Provided entries>
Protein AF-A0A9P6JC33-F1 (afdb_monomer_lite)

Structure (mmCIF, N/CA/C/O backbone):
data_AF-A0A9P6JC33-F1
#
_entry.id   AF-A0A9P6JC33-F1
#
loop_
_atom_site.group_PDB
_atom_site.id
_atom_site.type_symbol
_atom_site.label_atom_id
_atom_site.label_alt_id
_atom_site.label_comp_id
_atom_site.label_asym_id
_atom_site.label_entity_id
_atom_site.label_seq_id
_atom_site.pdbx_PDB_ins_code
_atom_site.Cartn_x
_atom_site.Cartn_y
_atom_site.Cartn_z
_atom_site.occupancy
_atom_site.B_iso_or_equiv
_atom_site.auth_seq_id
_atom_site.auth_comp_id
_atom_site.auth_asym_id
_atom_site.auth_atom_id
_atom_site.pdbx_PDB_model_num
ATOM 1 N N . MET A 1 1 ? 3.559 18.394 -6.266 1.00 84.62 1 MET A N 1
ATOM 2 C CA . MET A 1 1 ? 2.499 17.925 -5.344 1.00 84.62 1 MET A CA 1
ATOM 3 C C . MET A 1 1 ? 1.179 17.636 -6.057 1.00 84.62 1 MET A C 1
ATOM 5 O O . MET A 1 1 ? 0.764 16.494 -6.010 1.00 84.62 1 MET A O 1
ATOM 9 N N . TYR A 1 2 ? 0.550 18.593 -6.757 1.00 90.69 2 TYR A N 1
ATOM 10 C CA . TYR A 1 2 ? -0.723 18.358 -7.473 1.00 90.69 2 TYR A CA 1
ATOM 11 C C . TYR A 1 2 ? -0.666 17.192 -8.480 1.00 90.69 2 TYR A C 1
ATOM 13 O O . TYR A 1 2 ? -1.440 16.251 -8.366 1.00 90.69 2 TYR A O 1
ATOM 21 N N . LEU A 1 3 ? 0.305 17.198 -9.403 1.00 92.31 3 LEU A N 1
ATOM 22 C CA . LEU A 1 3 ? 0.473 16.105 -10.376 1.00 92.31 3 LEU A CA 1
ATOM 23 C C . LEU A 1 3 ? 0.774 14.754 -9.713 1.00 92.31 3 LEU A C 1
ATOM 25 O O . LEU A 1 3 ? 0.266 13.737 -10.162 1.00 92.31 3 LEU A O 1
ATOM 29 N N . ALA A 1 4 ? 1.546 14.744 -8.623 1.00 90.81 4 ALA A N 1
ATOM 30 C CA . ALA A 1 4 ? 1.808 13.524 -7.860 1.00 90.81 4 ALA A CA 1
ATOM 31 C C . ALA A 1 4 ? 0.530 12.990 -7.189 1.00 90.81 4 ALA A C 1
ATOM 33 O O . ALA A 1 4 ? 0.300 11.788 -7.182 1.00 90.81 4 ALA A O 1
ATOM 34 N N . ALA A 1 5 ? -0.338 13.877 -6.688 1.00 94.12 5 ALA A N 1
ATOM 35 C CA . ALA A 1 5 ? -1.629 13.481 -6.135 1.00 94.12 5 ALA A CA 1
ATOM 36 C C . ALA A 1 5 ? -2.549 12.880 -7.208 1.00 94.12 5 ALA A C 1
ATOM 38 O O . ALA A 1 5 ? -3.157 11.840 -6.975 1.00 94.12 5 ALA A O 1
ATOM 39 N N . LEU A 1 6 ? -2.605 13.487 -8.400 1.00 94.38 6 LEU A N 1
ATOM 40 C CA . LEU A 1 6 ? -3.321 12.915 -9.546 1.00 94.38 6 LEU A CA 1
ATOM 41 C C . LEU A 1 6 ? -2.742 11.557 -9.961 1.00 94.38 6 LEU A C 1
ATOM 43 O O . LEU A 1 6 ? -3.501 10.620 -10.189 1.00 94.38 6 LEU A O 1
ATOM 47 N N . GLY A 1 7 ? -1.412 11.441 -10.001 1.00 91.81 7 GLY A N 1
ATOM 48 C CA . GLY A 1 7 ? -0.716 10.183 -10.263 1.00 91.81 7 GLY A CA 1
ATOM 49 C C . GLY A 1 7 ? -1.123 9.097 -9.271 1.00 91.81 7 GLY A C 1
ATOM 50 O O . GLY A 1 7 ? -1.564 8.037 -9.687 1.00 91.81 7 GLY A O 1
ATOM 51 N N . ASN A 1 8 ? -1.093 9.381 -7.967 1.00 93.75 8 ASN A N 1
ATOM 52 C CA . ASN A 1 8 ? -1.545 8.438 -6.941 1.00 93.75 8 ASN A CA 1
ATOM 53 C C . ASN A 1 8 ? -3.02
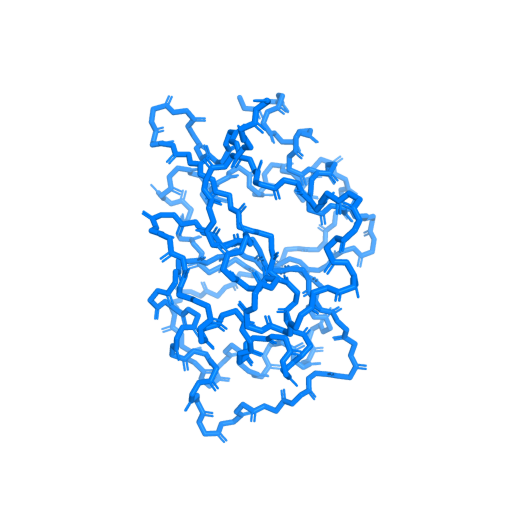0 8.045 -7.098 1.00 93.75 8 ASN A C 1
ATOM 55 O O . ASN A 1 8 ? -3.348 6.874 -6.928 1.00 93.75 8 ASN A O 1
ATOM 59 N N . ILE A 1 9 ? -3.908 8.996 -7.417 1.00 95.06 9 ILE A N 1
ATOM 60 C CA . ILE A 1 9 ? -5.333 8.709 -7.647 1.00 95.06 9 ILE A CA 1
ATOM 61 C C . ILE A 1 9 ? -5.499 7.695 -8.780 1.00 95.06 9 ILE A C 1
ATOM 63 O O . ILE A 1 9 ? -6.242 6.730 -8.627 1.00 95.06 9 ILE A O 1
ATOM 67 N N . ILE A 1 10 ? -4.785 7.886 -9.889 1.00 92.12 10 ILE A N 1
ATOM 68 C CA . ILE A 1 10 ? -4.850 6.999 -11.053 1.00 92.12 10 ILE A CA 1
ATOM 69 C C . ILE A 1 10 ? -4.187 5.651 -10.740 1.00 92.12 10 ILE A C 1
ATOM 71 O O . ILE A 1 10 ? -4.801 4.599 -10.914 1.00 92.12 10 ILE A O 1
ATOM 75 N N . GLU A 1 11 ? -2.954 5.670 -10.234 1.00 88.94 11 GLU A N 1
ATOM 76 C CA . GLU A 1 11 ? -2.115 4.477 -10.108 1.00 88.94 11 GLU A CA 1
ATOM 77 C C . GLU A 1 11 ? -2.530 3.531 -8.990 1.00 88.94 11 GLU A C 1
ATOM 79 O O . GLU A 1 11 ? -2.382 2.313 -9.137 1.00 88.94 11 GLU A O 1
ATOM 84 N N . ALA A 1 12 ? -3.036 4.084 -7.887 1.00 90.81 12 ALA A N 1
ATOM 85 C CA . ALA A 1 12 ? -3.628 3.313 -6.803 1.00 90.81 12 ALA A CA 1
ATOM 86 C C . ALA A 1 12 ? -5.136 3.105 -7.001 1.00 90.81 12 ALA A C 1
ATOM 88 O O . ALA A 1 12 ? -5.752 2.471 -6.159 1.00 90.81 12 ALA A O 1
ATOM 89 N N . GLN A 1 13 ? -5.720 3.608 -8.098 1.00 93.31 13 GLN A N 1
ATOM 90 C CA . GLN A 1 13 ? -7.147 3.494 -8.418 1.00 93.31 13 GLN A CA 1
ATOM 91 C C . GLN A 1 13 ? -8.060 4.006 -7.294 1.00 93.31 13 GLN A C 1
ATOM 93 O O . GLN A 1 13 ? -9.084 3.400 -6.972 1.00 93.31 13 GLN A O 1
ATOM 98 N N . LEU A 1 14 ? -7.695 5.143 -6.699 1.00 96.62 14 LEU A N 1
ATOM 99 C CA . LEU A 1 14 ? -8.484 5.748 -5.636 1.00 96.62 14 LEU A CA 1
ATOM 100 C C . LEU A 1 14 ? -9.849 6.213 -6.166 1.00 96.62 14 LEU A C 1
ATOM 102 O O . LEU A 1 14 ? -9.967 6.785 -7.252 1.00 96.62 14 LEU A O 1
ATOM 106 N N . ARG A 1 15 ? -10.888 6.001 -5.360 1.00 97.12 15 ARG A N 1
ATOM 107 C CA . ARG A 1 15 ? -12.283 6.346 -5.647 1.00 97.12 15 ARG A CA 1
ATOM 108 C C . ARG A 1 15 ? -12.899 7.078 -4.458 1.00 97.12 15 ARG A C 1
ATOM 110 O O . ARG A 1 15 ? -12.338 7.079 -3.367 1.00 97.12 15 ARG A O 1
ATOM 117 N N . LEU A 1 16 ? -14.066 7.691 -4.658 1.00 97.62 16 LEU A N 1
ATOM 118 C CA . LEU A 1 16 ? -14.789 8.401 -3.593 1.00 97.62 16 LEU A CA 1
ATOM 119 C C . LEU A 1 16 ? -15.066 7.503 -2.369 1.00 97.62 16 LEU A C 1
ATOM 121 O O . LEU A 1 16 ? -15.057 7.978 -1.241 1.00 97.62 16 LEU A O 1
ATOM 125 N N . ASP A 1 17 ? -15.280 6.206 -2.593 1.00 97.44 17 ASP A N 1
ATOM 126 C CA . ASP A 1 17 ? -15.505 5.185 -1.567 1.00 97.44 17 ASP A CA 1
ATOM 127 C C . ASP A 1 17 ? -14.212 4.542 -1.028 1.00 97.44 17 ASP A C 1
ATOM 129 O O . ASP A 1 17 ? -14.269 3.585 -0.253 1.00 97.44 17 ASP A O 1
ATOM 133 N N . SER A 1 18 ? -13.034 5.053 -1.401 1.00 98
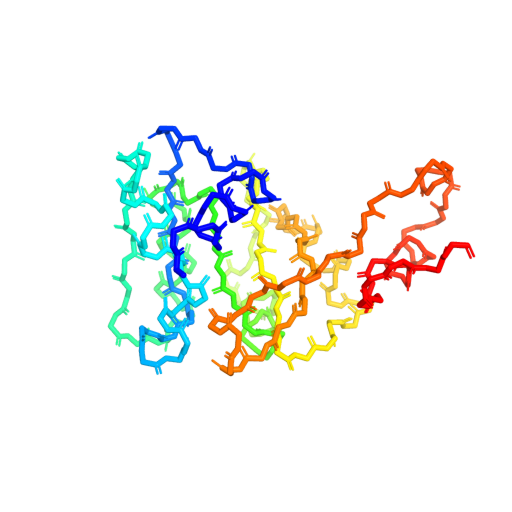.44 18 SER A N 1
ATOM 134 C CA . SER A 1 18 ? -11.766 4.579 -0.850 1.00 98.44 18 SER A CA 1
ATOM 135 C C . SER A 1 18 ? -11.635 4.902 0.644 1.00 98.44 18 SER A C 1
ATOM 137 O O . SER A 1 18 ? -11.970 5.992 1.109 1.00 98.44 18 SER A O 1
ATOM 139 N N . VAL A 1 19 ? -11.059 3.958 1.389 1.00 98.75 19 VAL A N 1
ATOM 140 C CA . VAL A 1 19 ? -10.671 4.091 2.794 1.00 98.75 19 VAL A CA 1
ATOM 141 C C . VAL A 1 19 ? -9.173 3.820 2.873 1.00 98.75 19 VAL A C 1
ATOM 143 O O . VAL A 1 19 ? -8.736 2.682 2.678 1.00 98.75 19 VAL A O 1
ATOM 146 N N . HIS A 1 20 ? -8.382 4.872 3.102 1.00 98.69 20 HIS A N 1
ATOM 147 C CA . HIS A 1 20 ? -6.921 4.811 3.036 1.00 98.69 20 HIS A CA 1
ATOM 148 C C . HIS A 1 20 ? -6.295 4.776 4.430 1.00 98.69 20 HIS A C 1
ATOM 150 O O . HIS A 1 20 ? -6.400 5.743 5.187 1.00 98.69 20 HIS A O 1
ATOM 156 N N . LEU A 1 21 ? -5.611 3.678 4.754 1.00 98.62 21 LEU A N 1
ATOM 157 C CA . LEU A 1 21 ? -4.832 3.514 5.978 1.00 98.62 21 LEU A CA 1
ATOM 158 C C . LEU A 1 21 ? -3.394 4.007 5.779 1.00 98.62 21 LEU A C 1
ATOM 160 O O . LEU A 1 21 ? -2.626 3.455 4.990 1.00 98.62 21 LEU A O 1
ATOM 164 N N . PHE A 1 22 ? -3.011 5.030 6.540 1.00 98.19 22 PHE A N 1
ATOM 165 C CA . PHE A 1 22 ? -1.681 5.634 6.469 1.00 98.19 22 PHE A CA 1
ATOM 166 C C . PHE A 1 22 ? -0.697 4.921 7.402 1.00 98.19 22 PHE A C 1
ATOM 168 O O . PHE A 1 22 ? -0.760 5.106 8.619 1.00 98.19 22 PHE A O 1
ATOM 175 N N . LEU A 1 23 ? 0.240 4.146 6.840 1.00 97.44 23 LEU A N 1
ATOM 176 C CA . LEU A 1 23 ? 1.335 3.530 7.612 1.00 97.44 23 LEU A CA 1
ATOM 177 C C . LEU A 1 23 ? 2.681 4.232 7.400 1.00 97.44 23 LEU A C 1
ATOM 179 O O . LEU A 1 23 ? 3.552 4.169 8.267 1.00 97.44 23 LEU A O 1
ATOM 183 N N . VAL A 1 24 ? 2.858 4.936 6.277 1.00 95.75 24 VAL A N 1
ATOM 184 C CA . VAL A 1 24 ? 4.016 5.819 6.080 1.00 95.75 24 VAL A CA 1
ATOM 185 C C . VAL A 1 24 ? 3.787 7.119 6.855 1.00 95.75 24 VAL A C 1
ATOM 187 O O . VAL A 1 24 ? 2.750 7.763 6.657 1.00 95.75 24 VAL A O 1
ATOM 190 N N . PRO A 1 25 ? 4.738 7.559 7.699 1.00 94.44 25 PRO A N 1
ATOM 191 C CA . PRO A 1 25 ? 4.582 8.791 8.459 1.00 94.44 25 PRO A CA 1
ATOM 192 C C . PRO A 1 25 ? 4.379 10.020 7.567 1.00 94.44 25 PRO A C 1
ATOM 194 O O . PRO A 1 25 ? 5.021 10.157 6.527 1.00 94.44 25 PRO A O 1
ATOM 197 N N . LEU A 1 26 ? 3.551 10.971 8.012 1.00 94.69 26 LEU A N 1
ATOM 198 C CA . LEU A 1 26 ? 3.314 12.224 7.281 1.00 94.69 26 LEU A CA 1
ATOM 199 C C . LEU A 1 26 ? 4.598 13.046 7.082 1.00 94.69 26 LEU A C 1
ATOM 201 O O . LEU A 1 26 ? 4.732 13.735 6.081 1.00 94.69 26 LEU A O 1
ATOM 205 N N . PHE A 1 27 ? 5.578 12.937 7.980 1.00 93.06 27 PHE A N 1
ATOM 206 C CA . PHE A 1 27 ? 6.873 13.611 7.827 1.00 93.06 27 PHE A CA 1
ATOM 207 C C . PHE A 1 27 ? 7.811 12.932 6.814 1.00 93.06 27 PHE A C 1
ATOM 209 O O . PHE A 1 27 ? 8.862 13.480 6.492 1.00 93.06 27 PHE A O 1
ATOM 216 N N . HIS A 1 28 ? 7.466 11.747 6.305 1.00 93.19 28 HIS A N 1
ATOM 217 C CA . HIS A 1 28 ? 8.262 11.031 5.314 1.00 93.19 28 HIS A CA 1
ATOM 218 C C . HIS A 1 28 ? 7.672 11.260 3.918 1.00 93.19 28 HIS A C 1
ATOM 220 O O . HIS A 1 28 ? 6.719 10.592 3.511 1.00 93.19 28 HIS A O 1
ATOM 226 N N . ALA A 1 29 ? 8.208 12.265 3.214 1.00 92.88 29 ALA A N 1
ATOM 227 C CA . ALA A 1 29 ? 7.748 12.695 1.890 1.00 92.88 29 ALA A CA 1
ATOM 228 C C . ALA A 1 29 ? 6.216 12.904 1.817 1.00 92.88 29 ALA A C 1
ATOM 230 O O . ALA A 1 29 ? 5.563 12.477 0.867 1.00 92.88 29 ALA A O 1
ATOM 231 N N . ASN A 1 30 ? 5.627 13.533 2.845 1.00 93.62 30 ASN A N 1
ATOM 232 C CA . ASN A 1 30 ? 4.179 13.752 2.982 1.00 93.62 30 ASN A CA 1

Exercise description> Beginning with the line containing "ATOM 100 C C" in the material above, copy every line exactly until you have copied the line containing "ATOM 118 C CA".

Answer to the problem>
ATOM 100 C C . LEU A 1 14 ? -9.849 6.213 -6.166 1.00 96.62 14 LEU A C 1
ATOM 102 O O . LEU A 1 14 ? -9.967 6.785 -7.252 1.00 96.62 14 LEU A O 1
ATOM 106 N N . ARG A 1 15 ? -10.888 6.001 -5.360 1.00 97.12 15 ARG A N 1
ATOM 107 C CA . ARG A 1 15 ? -12.283 6.346 -5.647 1.00 97.12 15 ARG A CA 1
ATOM 108 C C . ARG A 1 15 ? -12.899 7.078 -4.458 1.00 97.12 15 ARG A C 1
ATOM 110 O O . ARG A 1 15 ? -12.338 7.079 -3.367 1.00 97.12 15 ARG A O 1
ATOM 117 N N . LEU A 1 16 ? -14.066 7.691 -4.658 1.00 97.62 16 LEU A N 1
ATOM 118 C CA . LEU A 1 16 ? -14.789 8.401 -3.593 1.00 97.62 16 LEU A CA 1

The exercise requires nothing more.